Database Compilation

The process of compiling a Hyperties database consists of several
phases.  First, the given directory or directories which contain the
database are scanned for files with the appropriate extensions, and the
three parts of the index (storyboards, pictures, and targets) are created by
examining these files for their identifiers.  This phase also involves some
checks for name conflicts.  Then, the individual storyboards are processed
by the formatter to create the display files and extract references to
other documents in the database.  At this point, all references are checked
against the index -- if any identifiers are missing from the index, the user
is requested to supply their location if possible.  The formatting process
generates the display files, using information contained in the current
environment description.  Last, any uncorrectable errors in the database
are signalled to the user, and various cross-reference tables may be
produced, if requested.  Ultimately, the compiler will support partial
compilation, for cases where only a small number of documents changed. 

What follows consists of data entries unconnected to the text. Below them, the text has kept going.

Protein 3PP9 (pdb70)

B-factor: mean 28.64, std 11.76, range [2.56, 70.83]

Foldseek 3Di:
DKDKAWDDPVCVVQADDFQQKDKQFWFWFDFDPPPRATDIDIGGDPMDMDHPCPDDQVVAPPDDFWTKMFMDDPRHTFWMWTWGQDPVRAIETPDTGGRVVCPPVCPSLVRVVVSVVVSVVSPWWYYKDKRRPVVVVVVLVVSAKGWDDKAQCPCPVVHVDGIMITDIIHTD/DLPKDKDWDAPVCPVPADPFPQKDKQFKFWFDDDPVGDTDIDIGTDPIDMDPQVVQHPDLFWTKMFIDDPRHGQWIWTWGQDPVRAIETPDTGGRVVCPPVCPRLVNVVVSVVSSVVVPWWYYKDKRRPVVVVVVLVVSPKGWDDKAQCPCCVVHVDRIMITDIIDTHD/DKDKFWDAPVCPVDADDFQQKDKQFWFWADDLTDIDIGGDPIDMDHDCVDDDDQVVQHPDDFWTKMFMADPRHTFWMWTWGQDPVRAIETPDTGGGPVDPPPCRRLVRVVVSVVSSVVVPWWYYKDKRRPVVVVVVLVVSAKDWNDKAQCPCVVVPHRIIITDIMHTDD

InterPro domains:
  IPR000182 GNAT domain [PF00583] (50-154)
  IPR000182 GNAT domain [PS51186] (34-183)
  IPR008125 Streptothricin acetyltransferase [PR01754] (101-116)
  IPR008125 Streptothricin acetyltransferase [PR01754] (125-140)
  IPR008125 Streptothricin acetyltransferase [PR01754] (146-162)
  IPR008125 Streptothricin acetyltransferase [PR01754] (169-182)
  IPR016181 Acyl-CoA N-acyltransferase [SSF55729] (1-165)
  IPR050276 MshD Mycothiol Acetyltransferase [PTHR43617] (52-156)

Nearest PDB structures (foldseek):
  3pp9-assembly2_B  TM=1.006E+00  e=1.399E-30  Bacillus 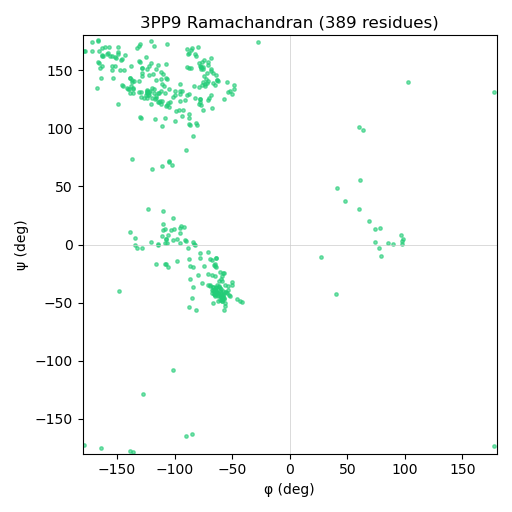anthracis str. Ames
  3pp9-assembly1_A-2  TM=9.931E-01  e=1.391E-27  Bacillus anthracis str. Ames
  3pp9-assembly2_C  TM=9.686E-01  e=7.596E-27  Bacillus anthracis str. Ames
  4lua-assembly1_A  TM=7.052E-01  e=2.403E-05  Staphylococcus aureus subsp. aureus Mu50
  3fnc-assembly1_B  TM=8.509E-01  e=1.741E-04  Listeria innocua Clip11262

Organism: Bacillus anthracis (NCBI:txid1392)

Secondary structure (DSSP, 8-state):
--EEEE--GGGTTS------EEEEEEE--EE-SSTT-EE---EEEEEEEEE-----GGGGSS-SSEEEEEEEETTEEEEEEEEEE-TTS-EEEEEEEE-GGGTTSSHHHHHHHHHHHHHHHT--B--EEETT-HHHHHHHHHTT-EEEEEESSGGGGT------EEEEE-B-/----EEEE--GGGSTT--------EEEEE--EE-S---EE---EEEEEEE--GGGGSS-SSEEEEEEEETTEEEEEEEEEE-TTS-EEEEEEEE-GGGTTSSHHHHHHHHHHHHHHHT--B--EEETT-HHHHHHHHHTT-EEEEEESSGGGGT------EEEEE-B--/--EEEE--HHHHTT------EEEEEEE--B---B---EEEEEEEEE-------GGGGTT-SSEEEEEEEETTEEEEEEEEEE-TTSSEEEEEEEE-GGG-SSSHHHHHHHHHHHHHHHT--B--EEETT-HHHHHHHHHTT-EEEEEESSGGGGT-----EEEEE-B--

Structure (mmCIF, N/CA/C/O backbone):
data_3PP9
#
_entry.id   3PP9
#
_cell.length_a   47.097
_cell.length_b   68.009
_cell.length_c   174.168
_cell.angle_alpha   90.00
_cell.angle_beta   97.61
_cell.angle_gamma   90.00
#
_symmetry.space_group_name_H-M   'C 1 2 1'
#
loop_
_entity.id
_entity.type
_entity.pdbx_description
1 polymer 'Putative streptothricin acetyltransferase'
2 non-polymer 'ACETYL COENZYME *A'
3 non-polymer 'PHOSPHATE ION'
4 non-polymer 'POTASSIUM ION'
5 water water
#
loop_
_atom_site.group_PDB
_atom_site.id
_atom_site.type_symbol
_atom_site.label_atom_id
_atom_site.label_alt_id
_atom_site.label_comp_id
_atom_site.label_asym_id
_atom_site.label_entity_id
_atom_site.label_seq_id
_atom_site.pdbx_PDB_ins_code
_atom_site.Cartn_x
_atom_site.Cartn_y
_atom_site.Cartn_z
_atom_site.occupancy
_atom_site.B_iso_or_equiv
_atom_site.auth_seq_id
_atom_site.auth_comp_id
_atom_site.auth_asym_id
_atom_site.auth_atom_id
_atom_site.pdbx_PDB_model_num
ATOM 1 N N . SER A 1 5 ? 38.066 33.777 34.636 1.00 31.44 2 SER A N 1
ATOM 2 C CA . SER A 1 5 ? 37.830 32.729 33.604 1.00 30.47 2 SER A CA 1
ATOM 3 C C . SER A 1 5 ? 37.386 33.329 32.266 1.00 28.86 2 SER A C 1
ATOM 4 O O . SER A 1 5 ? 37.212 34.537 32.121 1.00 29.88 2 SER A O 1
ATOM 7 N N . LEU A 1 6 ? 37.203 32.443 31.302 1.00 26.67 3 LEU A N 1
ATOM 8 C CA . LEU A 1 6 ? 36.771 32.772 29.955 1.00 24.21 3 LEU A CA 1
ATOM 9 C C . LEU A 1 6 ? 35.474 33.583 29.900 1.00 23.24 3 LEU A C 1
ATOM 10 O O . LEU A 1 6 ? 34.525 33.301 30.632 1.00 24.45 3 LEU A O 1
ATOM 15 N N . LEU A 1 7 ? 35.418 34.566 29.004 1.00 21.52 4 LEU A N 1
ATOM 16 C CA . LEU A 1 7 ? 34.211 35.375 28.788 1.00 21.39 4 LEU A CA 1
ATOM 17 C C . LEU A 1 7 ? 33.814 35.302 27.323 1.00 19.82 4 LEU A C 1
ATOM 18 O O . LEU A 1 7 ? 34.658 35.461 26.463 1.00 18.37 4 LEU A O 1
ATOM 23 N N . ILE A 1 8 ? 32.534 35.055 27.057 1.00 18.30 5 ILE A N 1
ATOM 24 C CA . ILE A 1 8 ? 31.995 35.048 25.709 1.00 17.62 5 ILE A CA 1
ATOM 25 C C . ILE A 1 8 ? 31.028 36.241 25.636 1.00 17.01 5 ILE A C 1
ATOM 26 O O . ILE A 1 8 ? 30.085 36.362 26.460 1.00 17.91 5 ILE A O 1
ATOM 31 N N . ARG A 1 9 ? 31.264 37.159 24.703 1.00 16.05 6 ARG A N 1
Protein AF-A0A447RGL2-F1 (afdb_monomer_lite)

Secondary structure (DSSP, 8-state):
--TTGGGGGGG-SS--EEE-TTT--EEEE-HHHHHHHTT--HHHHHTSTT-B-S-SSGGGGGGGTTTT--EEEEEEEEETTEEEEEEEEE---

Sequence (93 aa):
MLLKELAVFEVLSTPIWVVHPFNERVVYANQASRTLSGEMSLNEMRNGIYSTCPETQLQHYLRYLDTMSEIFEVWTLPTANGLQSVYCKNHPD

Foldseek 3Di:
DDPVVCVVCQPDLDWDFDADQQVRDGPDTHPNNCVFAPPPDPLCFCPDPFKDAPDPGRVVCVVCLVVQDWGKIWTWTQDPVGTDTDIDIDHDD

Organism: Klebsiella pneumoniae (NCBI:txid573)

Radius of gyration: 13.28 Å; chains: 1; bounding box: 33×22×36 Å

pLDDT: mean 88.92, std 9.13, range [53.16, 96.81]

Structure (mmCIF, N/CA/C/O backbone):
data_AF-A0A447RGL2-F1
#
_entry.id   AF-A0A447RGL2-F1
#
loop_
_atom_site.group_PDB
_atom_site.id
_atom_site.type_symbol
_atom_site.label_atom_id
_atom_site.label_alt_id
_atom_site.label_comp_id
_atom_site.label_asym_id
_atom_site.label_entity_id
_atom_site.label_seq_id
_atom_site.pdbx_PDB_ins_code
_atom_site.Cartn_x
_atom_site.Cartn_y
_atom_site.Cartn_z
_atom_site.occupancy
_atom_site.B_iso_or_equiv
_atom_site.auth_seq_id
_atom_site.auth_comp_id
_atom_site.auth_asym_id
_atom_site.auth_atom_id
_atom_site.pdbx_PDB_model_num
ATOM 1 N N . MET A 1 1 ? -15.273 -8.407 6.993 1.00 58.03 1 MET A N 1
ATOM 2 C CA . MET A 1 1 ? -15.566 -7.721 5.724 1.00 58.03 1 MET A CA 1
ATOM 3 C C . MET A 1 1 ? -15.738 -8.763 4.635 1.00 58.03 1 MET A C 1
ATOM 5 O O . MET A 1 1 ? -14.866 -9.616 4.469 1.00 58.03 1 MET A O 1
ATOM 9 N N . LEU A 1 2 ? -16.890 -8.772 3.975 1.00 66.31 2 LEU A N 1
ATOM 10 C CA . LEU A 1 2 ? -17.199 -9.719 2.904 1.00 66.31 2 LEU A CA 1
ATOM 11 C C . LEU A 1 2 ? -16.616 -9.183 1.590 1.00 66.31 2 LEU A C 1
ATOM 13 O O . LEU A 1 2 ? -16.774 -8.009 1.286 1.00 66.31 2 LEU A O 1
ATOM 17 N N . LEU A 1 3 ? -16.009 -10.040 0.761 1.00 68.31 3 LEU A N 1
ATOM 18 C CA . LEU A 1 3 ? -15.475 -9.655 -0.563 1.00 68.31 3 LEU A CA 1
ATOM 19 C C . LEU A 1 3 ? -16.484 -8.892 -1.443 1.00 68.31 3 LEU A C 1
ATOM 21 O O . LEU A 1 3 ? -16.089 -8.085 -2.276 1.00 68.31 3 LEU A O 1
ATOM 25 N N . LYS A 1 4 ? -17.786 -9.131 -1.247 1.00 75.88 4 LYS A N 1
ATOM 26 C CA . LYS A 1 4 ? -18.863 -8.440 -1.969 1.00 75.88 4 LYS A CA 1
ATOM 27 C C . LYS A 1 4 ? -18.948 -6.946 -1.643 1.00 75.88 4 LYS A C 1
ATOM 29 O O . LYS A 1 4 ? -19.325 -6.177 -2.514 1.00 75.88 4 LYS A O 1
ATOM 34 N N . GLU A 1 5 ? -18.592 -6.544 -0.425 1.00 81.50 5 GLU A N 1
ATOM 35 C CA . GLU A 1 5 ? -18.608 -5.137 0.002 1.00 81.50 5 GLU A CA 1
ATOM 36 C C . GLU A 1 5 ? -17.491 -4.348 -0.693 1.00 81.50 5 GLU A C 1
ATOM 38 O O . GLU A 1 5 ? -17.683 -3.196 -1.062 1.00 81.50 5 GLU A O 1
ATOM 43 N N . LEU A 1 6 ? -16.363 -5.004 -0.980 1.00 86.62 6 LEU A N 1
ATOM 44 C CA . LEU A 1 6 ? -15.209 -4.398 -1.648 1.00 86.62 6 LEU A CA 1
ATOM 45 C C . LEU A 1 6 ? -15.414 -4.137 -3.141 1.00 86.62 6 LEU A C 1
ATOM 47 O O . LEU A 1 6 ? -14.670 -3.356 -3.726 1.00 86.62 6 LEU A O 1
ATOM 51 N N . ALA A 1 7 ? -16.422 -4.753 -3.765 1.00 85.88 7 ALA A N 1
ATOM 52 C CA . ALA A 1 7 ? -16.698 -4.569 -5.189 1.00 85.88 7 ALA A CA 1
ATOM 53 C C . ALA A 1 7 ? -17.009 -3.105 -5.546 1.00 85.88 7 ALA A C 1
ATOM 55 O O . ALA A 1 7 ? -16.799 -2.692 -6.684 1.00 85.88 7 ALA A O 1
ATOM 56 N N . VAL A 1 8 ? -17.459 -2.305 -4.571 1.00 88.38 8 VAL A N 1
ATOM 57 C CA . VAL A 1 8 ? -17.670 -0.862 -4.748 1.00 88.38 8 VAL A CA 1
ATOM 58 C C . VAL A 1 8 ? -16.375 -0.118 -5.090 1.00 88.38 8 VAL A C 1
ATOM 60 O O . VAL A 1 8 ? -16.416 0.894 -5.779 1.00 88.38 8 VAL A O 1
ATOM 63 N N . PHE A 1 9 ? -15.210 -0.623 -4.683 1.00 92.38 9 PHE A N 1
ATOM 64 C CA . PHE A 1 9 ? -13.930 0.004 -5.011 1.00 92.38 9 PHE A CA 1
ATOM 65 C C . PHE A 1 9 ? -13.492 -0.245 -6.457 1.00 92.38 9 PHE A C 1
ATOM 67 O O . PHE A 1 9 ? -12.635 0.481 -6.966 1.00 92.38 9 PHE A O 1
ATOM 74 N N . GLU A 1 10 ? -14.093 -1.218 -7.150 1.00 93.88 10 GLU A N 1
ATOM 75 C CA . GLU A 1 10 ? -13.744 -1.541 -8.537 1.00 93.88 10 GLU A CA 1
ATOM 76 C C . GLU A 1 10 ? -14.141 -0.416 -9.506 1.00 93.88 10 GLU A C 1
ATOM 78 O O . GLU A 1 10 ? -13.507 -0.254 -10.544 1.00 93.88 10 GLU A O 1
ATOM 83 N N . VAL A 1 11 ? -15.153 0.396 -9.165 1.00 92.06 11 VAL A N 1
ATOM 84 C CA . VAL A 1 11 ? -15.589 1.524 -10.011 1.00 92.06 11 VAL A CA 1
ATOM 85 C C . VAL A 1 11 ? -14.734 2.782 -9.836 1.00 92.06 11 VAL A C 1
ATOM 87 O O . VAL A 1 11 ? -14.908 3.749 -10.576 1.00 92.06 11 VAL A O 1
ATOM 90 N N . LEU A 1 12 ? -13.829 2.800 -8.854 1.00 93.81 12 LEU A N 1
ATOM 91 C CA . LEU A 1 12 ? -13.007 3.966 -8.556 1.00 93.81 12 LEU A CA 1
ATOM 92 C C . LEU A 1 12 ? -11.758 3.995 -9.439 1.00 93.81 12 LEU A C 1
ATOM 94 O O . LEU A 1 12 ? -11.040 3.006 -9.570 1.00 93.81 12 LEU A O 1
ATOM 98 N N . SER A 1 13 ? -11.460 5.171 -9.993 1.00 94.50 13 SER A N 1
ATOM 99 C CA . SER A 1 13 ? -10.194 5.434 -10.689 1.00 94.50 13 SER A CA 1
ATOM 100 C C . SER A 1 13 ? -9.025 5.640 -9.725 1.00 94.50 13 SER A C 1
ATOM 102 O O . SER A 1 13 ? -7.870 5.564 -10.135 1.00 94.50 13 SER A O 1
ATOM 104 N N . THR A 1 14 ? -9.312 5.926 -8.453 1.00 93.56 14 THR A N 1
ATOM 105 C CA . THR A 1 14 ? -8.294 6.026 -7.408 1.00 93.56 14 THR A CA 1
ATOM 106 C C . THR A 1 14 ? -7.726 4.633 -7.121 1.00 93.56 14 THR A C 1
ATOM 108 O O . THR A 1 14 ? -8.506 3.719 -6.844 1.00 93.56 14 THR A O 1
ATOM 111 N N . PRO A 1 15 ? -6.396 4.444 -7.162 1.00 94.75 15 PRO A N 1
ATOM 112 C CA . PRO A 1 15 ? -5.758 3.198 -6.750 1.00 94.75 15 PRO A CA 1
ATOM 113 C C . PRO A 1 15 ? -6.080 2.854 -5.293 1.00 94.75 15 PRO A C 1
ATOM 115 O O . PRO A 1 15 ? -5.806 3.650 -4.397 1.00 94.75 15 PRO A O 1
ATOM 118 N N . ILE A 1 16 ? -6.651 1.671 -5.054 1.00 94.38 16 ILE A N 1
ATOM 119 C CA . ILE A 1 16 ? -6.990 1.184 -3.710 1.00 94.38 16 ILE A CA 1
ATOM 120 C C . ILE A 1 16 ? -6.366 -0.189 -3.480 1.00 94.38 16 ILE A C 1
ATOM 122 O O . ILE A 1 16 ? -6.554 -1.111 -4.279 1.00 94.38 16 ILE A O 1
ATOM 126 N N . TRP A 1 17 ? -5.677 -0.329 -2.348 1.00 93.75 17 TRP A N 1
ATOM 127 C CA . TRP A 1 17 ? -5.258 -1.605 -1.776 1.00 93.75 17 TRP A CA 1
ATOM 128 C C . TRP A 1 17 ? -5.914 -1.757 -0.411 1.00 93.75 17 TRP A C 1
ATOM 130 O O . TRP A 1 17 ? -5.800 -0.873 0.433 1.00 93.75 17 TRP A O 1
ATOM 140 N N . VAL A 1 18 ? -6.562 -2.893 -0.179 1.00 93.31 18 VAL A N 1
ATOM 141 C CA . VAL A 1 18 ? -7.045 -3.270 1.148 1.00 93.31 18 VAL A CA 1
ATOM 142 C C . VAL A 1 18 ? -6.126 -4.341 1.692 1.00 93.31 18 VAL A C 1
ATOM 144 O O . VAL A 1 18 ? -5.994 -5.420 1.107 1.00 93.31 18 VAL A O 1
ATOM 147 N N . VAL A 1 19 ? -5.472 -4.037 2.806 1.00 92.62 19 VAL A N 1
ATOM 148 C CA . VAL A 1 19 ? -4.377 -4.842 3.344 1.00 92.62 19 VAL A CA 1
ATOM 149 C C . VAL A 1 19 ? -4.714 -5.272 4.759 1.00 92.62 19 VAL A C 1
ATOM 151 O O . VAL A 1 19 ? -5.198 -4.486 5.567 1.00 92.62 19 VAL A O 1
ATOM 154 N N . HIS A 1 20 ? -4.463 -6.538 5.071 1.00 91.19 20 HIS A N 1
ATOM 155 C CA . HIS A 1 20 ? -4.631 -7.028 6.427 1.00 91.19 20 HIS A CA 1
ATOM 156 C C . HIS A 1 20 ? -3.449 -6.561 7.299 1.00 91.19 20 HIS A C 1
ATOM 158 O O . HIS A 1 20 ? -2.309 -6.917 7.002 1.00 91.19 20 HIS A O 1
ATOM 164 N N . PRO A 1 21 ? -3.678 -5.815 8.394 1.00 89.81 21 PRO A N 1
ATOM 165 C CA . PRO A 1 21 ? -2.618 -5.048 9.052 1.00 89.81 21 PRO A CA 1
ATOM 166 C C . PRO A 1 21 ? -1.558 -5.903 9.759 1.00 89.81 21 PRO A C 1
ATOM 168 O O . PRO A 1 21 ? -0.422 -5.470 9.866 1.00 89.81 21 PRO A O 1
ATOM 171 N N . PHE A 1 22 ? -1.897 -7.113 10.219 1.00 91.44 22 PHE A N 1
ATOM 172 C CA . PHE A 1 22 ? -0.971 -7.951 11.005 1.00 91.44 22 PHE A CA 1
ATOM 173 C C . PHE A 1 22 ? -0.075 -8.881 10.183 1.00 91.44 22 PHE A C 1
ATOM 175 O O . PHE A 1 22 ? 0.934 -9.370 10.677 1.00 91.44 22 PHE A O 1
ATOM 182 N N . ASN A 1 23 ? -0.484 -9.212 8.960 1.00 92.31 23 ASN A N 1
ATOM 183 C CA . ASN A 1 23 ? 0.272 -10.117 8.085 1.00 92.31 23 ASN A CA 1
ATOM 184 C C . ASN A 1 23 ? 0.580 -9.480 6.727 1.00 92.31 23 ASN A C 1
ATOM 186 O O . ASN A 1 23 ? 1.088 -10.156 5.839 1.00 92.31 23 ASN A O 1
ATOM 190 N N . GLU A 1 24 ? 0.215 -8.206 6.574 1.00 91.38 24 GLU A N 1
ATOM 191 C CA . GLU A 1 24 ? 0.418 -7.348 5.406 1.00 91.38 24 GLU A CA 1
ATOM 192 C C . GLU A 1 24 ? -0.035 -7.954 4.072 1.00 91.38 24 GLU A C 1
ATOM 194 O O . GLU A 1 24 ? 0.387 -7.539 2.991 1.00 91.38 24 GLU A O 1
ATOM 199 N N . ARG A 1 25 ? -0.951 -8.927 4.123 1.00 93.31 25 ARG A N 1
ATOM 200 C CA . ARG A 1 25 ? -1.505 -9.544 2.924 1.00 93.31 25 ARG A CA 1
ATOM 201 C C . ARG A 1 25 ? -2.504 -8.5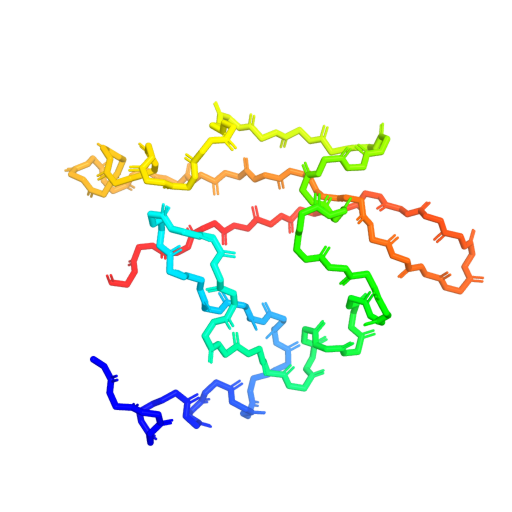95 2.280 1.00 93.31 25 ARG A C 1
ATOM 203 O O . ARG A 1 25 ? -3.493 -8.218 2.913 1.00 93.31 25 ARG A O 1
ATOM 210 N N . VAL A 1 26 ? -2.306 -8.295 0.999 1.00 93.81 26 VAL A N 1
ATOM 211 C CA . VAL A 1 26 ? -3.313 -7.621 0.171 1.00 93.81 26 VAL A CA 1
ATOM 212 C C . VAL A 1 26 ? -4.531 -8.541 0.052 1.00 93.81 26 VAL A C 1
ATOM 214 O O . VAL A 1 26 ? -4.459 -9.626 -0.521 1.00 93.81 26 VAL A O 1
ATOM 217 N N . VAL A 1 27 ? -5.642 -8.131 0.655 1.00 93.62 27 VAL A N 1
ATOM 218 C CA . VAL A 1 27 ? -6.926 -8.848 0.625 1.00 93.62 27 VAL A CA 1
ATOM 219 C C . VAL A 1 27 ? -7.703 -8.490 -0.638 1.00 93.62 27 VAL A C 1
ATOM 221 O O . VAL A 1 27 ? -8.455 -9.312 -1.156 1.00 93.62 27 VAL A O 1
ATOM 224 N N . TYR A 1 28 ? -7.507 -7.270 -1.135 1.00 94.38 28 TYR A N 1
ATOM 225 C CA . TYR A 1 28 ? -8.111 -6.771 -2.359 1.00 94.38 28 TYR A CA 1
ATOM 226 C C . TYR A 1 28 ? -7.272 -5.629 -2.936 1.00 94.38 28 TYR A C 1
ATOM 228 O O . TYR A 1 28 ? -6.655 -4.860 -2.202 1.00 94.38 28 TYR A O 1
ATOM 236 N N . ALA A 1 29 ? -7.282 -5.509 -4.255 1.00 94.81 29 ALA A N 1
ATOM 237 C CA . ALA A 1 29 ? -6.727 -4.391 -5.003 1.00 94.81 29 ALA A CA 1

This is a necessity for large databases, where the cost of recompiling an
entire database could be substantial.
The database structure and compilation process described above allow for
a variety of authoring aids, short of a full authoring environment, to be
constructed simply.  One possibility is a simple file selection utility,
which would allow the author to select a document or picture by its
identifier (a long, mnemonic name), and, using information contained in the
master index, automatically invoke a word or graphics processor on the
appropriate file(s), and recompile the database as changes are made.  This
could very likely be written using shell scripts or batch files in a UNIX or
MS-DOS environment.  Another tool of great utility would be an improved
facility for selecting targets in graphical images.